#### TASK GOAL
In the records that follow, the lines from the one containing "ATOM 29 O O" to the one containing "ATOM 35 C C", inclusive, are to be given again exactly.

#### SUPPLIED RECORDS
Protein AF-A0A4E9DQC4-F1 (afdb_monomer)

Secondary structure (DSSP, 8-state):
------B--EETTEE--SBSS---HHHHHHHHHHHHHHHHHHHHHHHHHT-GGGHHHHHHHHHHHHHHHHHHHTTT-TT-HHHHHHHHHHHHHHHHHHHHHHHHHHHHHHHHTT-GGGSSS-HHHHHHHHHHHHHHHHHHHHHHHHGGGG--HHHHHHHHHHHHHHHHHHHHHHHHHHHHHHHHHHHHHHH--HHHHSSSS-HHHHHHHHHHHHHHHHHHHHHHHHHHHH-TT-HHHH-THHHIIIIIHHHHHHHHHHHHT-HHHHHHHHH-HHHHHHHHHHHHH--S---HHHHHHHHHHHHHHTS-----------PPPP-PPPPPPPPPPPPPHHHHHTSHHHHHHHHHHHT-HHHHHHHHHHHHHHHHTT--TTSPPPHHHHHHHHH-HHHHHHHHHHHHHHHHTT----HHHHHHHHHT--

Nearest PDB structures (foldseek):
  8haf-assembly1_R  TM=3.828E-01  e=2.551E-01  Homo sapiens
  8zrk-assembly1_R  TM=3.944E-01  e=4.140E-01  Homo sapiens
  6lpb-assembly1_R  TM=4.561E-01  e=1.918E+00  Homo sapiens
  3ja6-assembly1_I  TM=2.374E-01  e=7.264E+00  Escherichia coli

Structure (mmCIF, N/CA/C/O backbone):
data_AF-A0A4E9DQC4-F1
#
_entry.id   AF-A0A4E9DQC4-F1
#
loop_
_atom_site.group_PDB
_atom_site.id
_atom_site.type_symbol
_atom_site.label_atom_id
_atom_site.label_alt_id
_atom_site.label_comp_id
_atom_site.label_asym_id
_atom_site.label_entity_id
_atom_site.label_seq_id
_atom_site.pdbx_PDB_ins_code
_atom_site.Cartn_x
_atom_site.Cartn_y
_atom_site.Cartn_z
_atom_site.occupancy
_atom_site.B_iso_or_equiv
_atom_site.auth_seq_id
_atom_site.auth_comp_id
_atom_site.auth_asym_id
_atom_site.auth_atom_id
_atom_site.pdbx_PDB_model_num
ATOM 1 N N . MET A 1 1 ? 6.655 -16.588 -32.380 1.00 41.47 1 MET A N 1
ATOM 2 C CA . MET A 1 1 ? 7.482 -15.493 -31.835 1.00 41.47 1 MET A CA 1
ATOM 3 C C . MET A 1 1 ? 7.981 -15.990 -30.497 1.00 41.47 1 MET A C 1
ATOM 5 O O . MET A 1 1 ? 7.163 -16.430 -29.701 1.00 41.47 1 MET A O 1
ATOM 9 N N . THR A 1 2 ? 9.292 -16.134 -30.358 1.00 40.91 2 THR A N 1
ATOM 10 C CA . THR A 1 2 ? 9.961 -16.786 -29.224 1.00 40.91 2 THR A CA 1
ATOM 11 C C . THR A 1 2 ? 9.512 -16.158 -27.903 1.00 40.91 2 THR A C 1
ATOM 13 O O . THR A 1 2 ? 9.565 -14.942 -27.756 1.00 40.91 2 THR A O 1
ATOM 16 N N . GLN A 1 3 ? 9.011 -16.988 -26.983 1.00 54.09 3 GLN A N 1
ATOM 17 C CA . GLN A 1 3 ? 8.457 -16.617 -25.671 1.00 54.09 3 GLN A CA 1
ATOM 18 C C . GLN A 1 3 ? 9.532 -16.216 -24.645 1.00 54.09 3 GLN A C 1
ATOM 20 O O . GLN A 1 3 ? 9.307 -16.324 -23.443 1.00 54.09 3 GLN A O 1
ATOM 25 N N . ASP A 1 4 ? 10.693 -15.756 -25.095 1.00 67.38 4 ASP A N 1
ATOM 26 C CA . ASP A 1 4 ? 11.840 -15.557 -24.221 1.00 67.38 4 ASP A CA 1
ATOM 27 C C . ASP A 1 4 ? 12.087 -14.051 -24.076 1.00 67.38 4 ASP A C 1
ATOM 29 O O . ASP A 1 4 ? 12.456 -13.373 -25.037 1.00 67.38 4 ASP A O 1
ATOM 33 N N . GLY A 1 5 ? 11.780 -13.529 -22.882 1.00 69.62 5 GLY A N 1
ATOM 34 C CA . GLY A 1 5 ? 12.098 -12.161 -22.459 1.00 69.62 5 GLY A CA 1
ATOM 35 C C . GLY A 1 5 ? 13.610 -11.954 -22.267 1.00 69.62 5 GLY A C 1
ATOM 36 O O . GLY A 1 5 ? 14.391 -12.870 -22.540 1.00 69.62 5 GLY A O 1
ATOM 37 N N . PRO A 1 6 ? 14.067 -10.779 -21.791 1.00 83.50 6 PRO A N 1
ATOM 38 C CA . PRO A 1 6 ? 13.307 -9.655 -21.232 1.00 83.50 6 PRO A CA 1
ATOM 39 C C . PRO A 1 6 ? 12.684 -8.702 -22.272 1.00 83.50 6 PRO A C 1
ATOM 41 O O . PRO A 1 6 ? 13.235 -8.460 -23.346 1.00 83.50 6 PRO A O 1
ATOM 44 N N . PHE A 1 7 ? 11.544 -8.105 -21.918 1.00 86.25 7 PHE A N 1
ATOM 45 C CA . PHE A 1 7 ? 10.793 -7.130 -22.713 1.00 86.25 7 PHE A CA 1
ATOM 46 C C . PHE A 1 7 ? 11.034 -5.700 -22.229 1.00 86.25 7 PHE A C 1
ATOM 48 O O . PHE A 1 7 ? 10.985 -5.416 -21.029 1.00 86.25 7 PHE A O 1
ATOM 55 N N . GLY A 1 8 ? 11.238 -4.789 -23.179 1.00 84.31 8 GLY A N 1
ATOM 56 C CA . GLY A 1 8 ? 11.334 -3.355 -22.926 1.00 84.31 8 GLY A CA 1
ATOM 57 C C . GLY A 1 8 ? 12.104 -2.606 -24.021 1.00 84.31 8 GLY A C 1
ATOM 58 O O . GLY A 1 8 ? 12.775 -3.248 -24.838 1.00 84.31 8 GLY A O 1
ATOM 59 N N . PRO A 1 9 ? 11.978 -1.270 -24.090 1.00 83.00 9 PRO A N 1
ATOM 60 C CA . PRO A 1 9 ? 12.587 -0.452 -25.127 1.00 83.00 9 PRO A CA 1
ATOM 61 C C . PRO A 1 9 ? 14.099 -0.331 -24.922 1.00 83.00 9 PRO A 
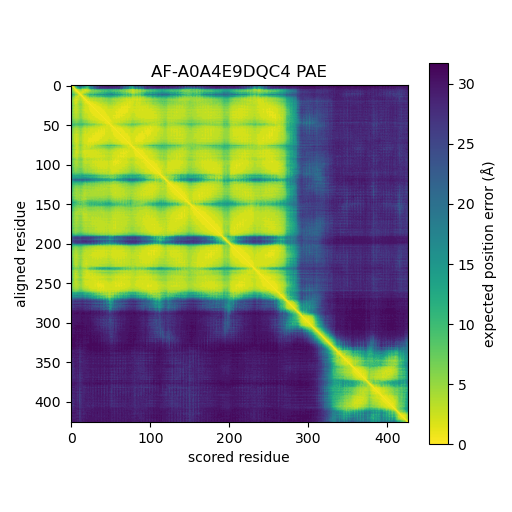C 1
ATOM 63 O O . PRO A 1 9 ? 14.605 -0.359 -23.799 1.00 83.00 9 PRO A O 1
ATOM 66 N N . VAL A 1 10 ? 14.827 -0.144 -26.022 1.00 80.69 10 VAL A N 1
ATOM 67 C CA . VAL A 1 10 ? 16.257 0.176 -25.990 1.00 80.69 10 VAL A CA 1
ATOM 68 C C . VAL A 1 10 ? 16.414 1.689 -26.069 1.00 80.69 10 VAL A C 1
ATOM 70 O O . VAL A 1 10 ? 16.021 2.305 -27.057 1.00 80.69 10 VAL A O 1
ATOM 73 N N . VAL A 1 11 ? 16.987 2.287 -25.025 1.00 77.25 11 VAL A N 1
ATOM 74 C CA . VAL A 1 11 ? 17.240 3.730 -24.921 1.00 77.25 11 VAL A CA 1
ATOM 75 C C . VAL A 1 11 ? 18.727 3.923 -24.645 1.00 77.25 11 VAL A C 1
ATOM 77 O O . VAL A 1 11 ? 19.281 3.271 -23.766 1.00 77.25 11 VAL A O 1
ATOM 80 N N . ASN A 1 12 ? 19.401 4.781 -25.416 1.00 74.88 12 ASN A N 1
ATOM 81 C CA . ASN A 1 12 ? 20.847 5.026 -25.289 1.00 74.88 12 ASN A CA 1
ATOM 82 C C . ASN A 1 12 ? 21.704 3.738 -25.320 1.00 74.88 12 ASN A C 1
ATOM 84 O O . ASN A 1 12 ? 22.684 3.611 -24.593 1.00 74.88 12 ASN A O 1
ATOM 88 N N . GLY A 1 13 ? 21.309 2.747 -26.131 1.00 73.56 13 GLY A N 1
ATOM 89 C CA . GLY A 1 13 ? 22.007 1.457 -26.241 1.00 73.56 13 GLY A CA 1
ATOM 90 C C . GLY A 1 13 ? 21.807 0.502 -25.055 1.00 73.56 13 GLY A C 1
ATOM 91 O O . GLY A 1 13 ? 22.334 -0.606 -25.086 1.00 73.56 13 GLY A O 1
ATOM 92 N N . THR A 1 14 ? 21.021 0.891 -24.047 1.00 74.38 14 THR A N 1
ATOM 93 C CA . THR A 1 14 ? 20.682 0.064 -22.881 1.00 74.38 14 THR A CA 1
ATOM 94 C C . THR A 1 14 ? 19.222 -0.376 -22.968 1.00 74.38 14 THR A C 1
ATOM 96 O O . THR A 1 14 ? 18.328 0.447 -23.173 1.00 74.38 14 THR A O 1
ATOM 99 N N . GLN A 1 15 ? 18.952 -1.678 -22.825 1.00 79.56 15 GLN A N 1
ATOM 100 C CA . GLN A 1 15 ? 17.578 -2.178 -22.760 1.00 79.56 15 GLN A CA 1
ATOM 101 C C . GLN A 1 15 ? 16.990 -1.882 -21.377 1.00 79.56 15 GLN A C 1
ATOM 103 O O . GLN A 1 15 ? 17.464 -2.396 -20.364 1.00 79.56 15 GLN A O 1
ATOM 108 N N . ILE A 1 16 ? 15.938 -1.065 -21.329 1.00 80.94 16 ILE A N 1
ATOM 109 C CA . ILE A 1 16 ? 15.187 -0.820 -20.100 1.00 80.94 16 ILE A CA 1
ATOM 110 C C . ILE A 1 16 ? 14.201 -1.971 -19.936 1.00 80.94 16 ILE A C 1
ATOM 112 O O . ILE A 1 16 ? 13.148 -1.983 -20.564 1.00 80.94 16 ILE A O 1
ATOM 116 N N . VAL A 1 17 ? 14.553 -2.953 -19.107 1.00 84.44 17 VAL A N 1
ATOM 117 C CA . VAL A 1 17 ? 13.705 -4.126 -18.864 1.00 84.44 17 VAL A CA 1
ATOM 118 C C . VAL A 1 17 ? 12.466 -3.733 -18.057 1.00 84.44 17 VAL A C 1
ATOM 120 O O . VAL A 1 17 ? 12.570 -3.351 -16.889 1.00 84.44 17 VAL A O 1
ATOM 123 N N . PHE A 1 18 ? 11.296 -3.849 -18.685 1.00 86.88 18 PHE A N 1
ATOM 124 C CA . PHE A 1 18 ? 9.986 -3.695 -18.053 1.00 86.88 18 PHE A CA 1
ATOM 125 C C . PHE A 1 18 ? 9.474 -5.026 -17.505 1.00 86.88 18 PHE A C 1
ATOM 127 O O . PHE A 1 18 ? 9.010 -5.099 -16.369 1.00 86.88 18 PHE A O 1
ATOM 134 N N . PHE A 1 19 ? 9.586 -6.100 -18.286 1.00 87.69 19 PHE A N 1
ATOM 135 C CA . PHE A 1 19 ? 9.139 -7.423 -17.865 1.00 87.69 19 PHE A CA 1
ATOM 136 C C . PHE A 1 19 ? 10.169 -8.484 -18.235 1.00 87.69 19 PHE A C 1
ATOM 138 O O . PHE A 1 19 ? 10.556 -8.600 -19.390 1.00 87.69 19 PHE A O 1
ATOM 145 N N . GLU A 1 20 ? 10.580 -9.301 -17.269 1.00 88.31 20 GLU A N 1
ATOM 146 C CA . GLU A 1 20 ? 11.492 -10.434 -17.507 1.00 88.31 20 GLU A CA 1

#### ANSWER BELOW
ATOM 29 O O . ASP A 1 4 ? 12.456 -13.373 -25.037 1.00 67.38 4 ASP A O 1
ATOM 33 N N . GLY A 1 5 ? 11.780 -13.529 -22.882 1.00 69.62 5 GLY A N 1
ATOM 34 C CA . GLY A 1 5 ? 12.098 -12.161 -22.459 1.00 69.62 5 GLY A CA 1
ATOM 35 C C . GLY A 1 5 ? 13.610 -11.954 -22.267 1.00 69.62 5 GLY A C 1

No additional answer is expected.